Cutera (NSDQ:CUTR) posted first-quarter results today that missed the consensus on Wall Street and made no changes to its guidance for the rest of the year.
The Brisbane, Calif.-based company reported losses of -$8.2 million, or -59¢ per share, on sales of $36 million for the three months ended March 31, increasing its losses by 304.5% on sales growth of 5.6% compared with Q1 2018.
Adjusted to exclude one-time items, losses per share were -35¢, 38¢ behind the Wall Street consensus, where analysts were looking for sales of $42.3 million.
“Overall, I am pleased with many aspects of our first quarter performance,” interim CEO & COO Jason Richey said in prepared remarks. “Several positive trends and the team’s continued execution all contributed to driving strong revenue.
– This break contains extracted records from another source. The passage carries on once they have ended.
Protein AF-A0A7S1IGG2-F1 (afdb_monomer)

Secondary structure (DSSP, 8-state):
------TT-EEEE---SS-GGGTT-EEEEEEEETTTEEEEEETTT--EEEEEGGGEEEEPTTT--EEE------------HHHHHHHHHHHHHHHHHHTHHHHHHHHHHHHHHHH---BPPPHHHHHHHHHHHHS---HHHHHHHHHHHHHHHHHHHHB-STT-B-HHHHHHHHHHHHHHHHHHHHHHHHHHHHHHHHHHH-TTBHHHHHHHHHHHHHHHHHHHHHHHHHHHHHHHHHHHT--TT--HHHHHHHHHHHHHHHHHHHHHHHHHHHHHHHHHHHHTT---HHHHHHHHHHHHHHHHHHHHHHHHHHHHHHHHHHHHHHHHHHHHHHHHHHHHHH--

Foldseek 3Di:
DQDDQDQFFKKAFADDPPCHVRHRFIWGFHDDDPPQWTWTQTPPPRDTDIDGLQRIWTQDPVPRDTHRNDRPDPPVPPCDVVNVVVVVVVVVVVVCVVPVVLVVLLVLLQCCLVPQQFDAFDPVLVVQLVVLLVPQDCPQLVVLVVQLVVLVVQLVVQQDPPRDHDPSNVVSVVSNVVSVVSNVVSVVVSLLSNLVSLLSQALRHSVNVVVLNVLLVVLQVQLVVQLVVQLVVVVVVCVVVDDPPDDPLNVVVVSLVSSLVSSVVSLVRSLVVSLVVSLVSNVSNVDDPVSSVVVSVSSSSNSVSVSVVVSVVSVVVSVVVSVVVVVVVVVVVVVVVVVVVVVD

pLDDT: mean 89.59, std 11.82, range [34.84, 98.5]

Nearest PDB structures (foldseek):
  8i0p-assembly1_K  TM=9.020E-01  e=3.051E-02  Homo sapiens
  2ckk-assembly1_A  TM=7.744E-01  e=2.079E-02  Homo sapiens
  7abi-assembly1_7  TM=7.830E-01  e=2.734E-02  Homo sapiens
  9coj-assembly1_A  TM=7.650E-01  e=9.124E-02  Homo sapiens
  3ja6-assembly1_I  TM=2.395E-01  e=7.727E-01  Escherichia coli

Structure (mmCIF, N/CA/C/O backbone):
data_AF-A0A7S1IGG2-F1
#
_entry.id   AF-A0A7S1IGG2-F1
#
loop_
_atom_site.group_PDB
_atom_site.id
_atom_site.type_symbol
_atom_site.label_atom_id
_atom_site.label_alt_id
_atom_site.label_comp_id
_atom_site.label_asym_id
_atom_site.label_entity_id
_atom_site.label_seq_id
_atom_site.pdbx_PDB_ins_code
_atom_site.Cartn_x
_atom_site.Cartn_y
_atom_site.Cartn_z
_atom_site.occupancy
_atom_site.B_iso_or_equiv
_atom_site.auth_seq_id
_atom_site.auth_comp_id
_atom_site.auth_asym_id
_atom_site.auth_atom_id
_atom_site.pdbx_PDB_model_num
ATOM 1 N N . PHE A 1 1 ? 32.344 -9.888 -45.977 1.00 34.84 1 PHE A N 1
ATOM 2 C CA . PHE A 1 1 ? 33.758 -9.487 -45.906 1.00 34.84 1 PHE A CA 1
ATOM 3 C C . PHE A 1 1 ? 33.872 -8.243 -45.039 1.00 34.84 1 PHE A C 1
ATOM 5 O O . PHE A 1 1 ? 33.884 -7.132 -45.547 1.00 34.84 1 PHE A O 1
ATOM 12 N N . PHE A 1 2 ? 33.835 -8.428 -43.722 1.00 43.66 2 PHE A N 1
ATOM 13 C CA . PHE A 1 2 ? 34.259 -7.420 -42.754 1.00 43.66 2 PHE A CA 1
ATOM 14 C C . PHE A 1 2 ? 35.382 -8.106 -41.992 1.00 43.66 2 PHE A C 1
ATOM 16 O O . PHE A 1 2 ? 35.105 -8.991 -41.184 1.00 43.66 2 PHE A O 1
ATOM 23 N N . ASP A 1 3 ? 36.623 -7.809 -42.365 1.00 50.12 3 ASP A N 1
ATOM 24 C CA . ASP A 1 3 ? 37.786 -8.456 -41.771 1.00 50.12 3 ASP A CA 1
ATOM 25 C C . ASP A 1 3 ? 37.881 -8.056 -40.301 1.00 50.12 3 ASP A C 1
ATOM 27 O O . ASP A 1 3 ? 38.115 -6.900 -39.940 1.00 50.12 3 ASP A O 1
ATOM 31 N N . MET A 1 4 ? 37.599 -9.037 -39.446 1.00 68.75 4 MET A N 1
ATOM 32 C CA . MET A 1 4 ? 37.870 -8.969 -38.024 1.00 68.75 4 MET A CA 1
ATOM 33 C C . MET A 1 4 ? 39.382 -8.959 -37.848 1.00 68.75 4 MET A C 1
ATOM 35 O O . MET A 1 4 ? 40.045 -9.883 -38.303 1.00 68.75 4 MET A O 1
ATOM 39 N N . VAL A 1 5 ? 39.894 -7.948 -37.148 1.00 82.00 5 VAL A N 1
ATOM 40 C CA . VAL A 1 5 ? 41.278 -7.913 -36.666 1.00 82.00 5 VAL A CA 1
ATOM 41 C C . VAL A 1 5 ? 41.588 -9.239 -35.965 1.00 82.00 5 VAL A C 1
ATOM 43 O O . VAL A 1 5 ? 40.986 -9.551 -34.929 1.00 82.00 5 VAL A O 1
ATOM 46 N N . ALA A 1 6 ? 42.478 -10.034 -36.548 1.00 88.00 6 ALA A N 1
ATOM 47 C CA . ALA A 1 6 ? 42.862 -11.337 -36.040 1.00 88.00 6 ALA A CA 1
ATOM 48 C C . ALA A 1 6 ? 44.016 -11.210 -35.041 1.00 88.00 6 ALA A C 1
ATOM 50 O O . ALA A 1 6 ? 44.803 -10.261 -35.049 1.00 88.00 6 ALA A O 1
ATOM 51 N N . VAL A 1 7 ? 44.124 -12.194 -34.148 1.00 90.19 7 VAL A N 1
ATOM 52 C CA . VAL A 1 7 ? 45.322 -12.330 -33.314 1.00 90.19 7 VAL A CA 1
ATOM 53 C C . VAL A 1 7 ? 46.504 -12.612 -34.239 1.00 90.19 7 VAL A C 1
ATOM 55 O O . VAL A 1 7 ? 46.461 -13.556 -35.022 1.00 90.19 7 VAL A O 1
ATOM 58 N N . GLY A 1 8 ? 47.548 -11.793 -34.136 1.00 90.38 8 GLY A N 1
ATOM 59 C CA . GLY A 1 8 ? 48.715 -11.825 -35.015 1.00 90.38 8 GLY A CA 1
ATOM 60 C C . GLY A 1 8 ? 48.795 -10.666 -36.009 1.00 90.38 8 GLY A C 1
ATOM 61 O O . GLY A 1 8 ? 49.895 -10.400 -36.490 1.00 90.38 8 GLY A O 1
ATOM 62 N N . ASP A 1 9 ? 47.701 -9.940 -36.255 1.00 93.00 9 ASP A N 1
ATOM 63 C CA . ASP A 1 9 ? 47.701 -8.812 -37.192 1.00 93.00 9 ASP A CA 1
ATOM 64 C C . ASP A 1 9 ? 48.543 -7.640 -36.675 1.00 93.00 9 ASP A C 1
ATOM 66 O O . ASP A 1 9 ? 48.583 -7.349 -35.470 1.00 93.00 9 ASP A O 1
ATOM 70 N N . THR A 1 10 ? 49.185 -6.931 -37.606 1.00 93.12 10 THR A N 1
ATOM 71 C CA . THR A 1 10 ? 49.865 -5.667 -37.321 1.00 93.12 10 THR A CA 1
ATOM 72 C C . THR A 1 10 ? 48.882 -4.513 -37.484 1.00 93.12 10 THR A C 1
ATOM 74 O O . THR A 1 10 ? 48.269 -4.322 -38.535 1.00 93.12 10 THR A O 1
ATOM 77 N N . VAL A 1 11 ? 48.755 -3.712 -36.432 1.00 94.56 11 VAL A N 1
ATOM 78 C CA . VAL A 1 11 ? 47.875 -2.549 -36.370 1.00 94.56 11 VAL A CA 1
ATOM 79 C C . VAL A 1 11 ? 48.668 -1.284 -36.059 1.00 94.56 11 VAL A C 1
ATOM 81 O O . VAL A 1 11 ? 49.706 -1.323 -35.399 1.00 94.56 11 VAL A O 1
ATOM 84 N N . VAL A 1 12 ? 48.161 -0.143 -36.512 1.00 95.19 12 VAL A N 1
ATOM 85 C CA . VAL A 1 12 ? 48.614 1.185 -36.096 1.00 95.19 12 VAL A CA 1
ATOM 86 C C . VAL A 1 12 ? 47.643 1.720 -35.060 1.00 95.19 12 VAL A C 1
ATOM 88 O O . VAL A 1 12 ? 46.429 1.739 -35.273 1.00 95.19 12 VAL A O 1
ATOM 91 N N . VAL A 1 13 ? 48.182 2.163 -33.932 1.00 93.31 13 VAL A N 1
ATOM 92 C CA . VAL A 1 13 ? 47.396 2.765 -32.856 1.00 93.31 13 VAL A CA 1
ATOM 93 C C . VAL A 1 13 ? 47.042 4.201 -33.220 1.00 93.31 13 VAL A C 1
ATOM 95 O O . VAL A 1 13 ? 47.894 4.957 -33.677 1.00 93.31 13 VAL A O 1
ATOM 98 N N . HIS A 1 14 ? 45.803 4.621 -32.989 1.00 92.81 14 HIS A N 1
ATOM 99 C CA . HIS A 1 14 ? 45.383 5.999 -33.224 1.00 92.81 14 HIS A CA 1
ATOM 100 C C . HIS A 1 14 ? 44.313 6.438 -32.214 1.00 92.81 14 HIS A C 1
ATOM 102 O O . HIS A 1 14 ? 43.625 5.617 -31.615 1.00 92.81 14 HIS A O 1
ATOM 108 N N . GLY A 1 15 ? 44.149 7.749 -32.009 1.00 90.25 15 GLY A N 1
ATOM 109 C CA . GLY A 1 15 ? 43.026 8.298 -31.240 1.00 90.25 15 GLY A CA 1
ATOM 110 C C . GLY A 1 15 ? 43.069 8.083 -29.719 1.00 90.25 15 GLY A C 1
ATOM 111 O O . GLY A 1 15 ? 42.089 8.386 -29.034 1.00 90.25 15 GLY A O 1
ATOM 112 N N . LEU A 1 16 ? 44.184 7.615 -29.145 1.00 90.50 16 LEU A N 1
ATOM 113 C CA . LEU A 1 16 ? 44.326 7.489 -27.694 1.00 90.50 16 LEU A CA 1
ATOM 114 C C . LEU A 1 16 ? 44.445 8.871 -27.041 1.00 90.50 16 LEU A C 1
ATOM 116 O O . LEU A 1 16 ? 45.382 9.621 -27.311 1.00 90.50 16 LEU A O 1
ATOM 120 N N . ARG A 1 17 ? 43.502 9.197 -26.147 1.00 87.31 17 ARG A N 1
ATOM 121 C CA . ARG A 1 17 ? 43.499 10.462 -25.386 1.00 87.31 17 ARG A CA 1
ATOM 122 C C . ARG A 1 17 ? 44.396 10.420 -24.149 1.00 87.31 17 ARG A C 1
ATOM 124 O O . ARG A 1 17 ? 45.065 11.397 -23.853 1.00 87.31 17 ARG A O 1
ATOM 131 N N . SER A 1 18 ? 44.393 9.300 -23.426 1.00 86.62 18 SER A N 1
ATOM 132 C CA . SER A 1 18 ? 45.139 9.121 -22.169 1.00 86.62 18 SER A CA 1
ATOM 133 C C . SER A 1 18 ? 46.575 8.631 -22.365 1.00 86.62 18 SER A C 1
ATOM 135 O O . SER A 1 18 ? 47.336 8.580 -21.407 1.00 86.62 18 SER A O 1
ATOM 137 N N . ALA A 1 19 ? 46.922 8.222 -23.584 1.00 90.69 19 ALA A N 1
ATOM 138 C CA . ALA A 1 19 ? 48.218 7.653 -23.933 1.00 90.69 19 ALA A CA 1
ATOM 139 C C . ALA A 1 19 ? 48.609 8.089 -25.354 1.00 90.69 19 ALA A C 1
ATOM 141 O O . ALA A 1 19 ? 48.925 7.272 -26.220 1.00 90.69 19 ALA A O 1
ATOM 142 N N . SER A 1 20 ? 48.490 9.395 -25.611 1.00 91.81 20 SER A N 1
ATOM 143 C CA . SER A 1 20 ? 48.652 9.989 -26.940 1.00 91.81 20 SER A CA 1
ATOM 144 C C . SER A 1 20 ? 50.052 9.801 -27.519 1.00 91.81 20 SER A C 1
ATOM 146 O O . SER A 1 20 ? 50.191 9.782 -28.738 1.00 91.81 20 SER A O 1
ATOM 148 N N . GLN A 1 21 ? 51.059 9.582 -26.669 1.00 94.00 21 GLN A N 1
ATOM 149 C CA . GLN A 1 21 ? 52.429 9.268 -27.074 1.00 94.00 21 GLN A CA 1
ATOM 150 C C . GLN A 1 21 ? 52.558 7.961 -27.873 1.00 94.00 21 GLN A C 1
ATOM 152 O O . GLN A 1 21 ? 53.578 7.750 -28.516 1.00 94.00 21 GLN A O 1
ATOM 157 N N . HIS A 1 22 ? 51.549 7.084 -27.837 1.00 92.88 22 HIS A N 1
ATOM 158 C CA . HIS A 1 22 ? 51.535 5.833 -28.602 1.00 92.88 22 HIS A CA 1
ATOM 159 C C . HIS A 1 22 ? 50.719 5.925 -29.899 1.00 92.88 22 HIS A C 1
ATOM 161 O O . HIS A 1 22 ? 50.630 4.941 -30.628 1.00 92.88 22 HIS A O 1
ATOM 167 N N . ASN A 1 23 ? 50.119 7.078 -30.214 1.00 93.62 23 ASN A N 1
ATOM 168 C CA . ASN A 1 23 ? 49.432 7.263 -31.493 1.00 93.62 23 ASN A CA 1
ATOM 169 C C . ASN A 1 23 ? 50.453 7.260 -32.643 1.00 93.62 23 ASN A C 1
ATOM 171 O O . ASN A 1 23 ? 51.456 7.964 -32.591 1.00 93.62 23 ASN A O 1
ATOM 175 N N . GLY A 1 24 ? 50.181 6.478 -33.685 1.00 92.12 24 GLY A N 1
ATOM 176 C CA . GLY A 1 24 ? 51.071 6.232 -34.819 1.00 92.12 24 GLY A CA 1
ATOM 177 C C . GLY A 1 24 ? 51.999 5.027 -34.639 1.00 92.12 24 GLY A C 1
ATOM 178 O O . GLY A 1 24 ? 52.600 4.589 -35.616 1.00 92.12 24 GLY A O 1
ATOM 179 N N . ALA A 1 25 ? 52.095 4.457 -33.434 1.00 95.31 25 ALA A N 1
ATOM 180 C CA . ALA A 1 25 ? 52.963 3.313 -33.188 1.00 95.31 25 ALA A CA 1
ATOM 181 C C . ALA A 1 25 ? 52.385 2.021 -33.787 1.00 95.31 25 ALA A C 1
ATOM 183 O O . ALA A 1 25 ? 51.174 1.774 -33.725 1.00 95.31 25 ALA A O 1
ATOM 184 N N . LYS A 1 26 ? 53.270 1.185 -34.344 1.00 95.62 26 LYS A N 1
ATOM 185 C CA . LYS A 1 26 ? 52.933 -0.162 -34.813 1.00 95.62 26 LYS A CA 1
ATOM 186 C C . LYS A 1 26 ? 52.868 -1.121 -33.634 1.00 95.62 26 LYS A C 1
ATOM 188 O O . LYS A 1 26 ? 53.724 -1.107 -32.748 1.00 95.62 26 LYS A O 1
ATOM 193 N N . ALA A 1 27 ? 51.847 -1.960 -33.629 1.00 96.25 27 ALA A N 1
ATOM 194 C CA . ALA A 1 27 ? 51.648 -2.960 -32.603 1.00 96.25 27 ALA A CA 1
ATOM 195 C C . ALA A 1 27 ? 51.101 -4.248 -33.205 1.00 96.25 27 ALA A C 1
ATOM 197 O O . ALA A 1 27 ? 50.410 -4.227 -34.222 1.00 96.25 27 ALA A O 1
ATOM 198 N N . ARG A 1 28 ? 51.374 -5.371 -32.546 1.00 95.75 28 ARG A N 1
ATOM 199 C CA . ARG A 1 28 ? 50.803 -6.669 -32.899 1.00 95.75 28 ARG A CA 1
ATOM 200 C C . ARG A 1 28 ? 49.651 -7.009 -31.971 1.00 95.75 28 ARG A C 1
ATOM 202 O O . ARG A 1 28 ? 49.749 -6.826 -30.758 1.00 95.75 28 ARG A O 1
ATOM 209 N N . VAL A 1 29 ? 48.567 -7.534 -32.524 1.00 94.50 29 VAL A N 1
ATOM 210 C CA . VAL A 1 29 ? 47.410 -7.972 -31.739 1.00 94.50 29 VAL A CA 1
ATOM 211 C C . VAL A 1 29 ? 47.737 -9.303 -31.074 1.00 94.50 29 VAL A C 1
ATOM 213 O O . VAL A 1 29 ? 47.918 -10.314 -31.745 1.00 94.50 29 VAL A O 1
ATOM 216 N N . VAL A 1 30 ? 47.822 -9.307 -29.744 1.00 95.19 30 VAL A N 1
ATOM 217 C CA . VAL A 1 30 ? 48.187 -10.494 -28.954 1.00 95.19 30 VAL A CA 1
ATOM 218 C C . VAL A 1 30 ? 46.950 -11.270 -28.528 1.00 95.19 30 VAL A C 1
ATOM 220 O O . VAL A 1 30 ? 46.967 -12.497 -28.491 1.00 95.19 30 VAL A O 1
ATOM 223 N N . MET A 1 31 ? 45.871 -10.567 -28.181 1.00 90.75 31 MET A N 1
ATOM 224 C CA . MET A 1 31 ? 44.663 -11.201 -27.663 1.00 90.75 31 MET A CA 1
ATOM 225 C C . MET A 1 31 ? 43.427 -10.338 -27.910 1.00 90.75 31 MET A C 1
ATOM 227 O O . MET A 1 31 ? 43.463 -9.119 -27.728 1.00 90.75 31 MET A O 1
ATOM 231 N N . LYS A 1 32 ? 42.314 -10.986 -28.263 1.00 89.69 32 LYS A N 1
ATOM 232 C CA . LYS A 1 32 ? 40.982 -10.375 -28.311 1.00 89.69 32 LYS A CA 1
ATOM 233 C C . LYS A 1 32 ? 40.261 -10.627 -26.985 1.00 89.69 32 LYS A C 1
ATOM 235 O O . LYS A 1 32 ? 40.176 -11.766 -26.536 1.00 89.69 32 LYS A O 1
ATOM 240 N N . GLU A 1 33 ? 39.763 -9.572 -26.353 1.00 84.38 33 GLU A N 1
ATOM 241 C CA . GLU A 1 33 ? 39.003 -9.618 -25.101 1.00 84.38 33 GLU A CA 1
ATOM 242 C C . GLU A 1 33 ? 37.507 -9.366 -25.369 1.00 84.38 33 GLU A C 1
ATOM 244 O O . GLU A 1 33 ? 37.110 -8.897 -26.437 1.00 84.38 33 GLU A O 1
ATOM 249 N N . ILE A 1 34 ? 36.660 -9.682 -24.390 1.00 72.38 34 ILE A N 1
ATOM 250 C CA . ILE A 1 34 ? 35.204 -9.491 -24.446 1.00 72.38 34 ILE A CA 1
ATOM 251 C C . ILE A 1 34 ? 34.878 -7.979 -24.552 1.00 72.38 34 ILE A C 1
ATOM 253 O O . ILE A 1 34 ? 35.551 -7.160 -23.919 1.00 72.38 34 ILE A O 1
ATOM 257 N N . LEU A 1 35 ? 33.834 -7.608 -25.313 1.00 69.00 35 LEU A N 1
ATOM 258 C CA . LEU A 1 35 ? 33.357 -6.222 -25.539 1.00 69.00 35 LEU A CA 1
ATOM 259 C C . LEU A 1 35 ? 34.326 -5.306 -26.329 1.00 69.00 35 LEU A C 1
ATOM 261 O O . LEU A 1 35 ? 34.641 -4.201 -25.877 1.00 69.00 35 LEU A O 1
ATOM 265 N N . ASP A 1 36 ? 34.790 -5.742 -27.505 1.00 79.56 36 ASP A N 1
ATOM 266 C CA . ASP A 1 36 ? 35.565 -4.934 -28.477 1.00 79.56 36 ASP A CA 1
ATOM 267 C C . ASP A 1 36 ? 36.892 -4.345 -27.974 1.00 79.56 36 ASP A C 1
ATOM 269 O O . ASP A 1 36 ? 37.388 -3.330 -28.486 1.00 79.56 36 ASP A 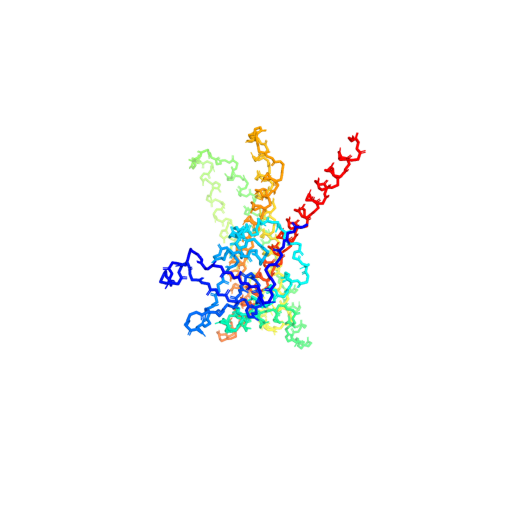O 1
ATOM 273 N N . LYS A 1 37 ? 37.497 -4.984 -26.969 1.00 87.62 37 LYS A N 1
ATOM 274 C CA . LYS A 1 37 ? 38.817 -4.613 -26.453 1.00 87.62 37 LYS A CA 1
ATOM 275 C C . LYS A 1 37 ? 39.869 -5.607 -26.925 1.00 87.62 37 LYS A C 1
ATOM 277 O O . LYS A 1 37 ? 39.646 -6.811 -26.938 1.00 87.62 37 LYS A O 1
ATOM 282 N N . TYR A 1 38 ? 41.032 -5.086 -27.285 1.00 93.25 38 TYR A N 1
ATOM 283 C CA . TYR A 1 38 ? 42.168 -5.848 -27.780 1.00 93.25 38 TYR A CA 1
ATOM 284 C C . TYR A 1 38 ? 43.378 -5.542 -26.910 1.00 93.25 38 TYR A C 1
ATOM 286 O O . TYR A 1 38 ? 43.599 -4.391 -26.520 1.00 93.25 38 TYR A O 1
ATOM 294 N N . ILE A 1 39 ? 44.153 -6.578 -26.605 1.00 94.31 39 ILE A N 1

We continue to see robust demand for, and utilization of, truSculpt iD, our body sculpting solution. In addition, we successfully launched our excel V+ at the American Academy of Dermatology annual meeting where our enhanced North American sales team generated significant interest. Likewise, our international sales group grew revenue 20%, executing on initiatives introduced at year-end. We continue to make progress in our operational and infrastructure improvement activities, reflected in lower inventory levels and average system assembly times. We recognize, however, that we still have significant work to do.”
Cutera reiterated its full-year revenue forecast of $165 million to $175 million.
CUTR shares were up 2.3% to $19.42 apiece today in early-morning trading.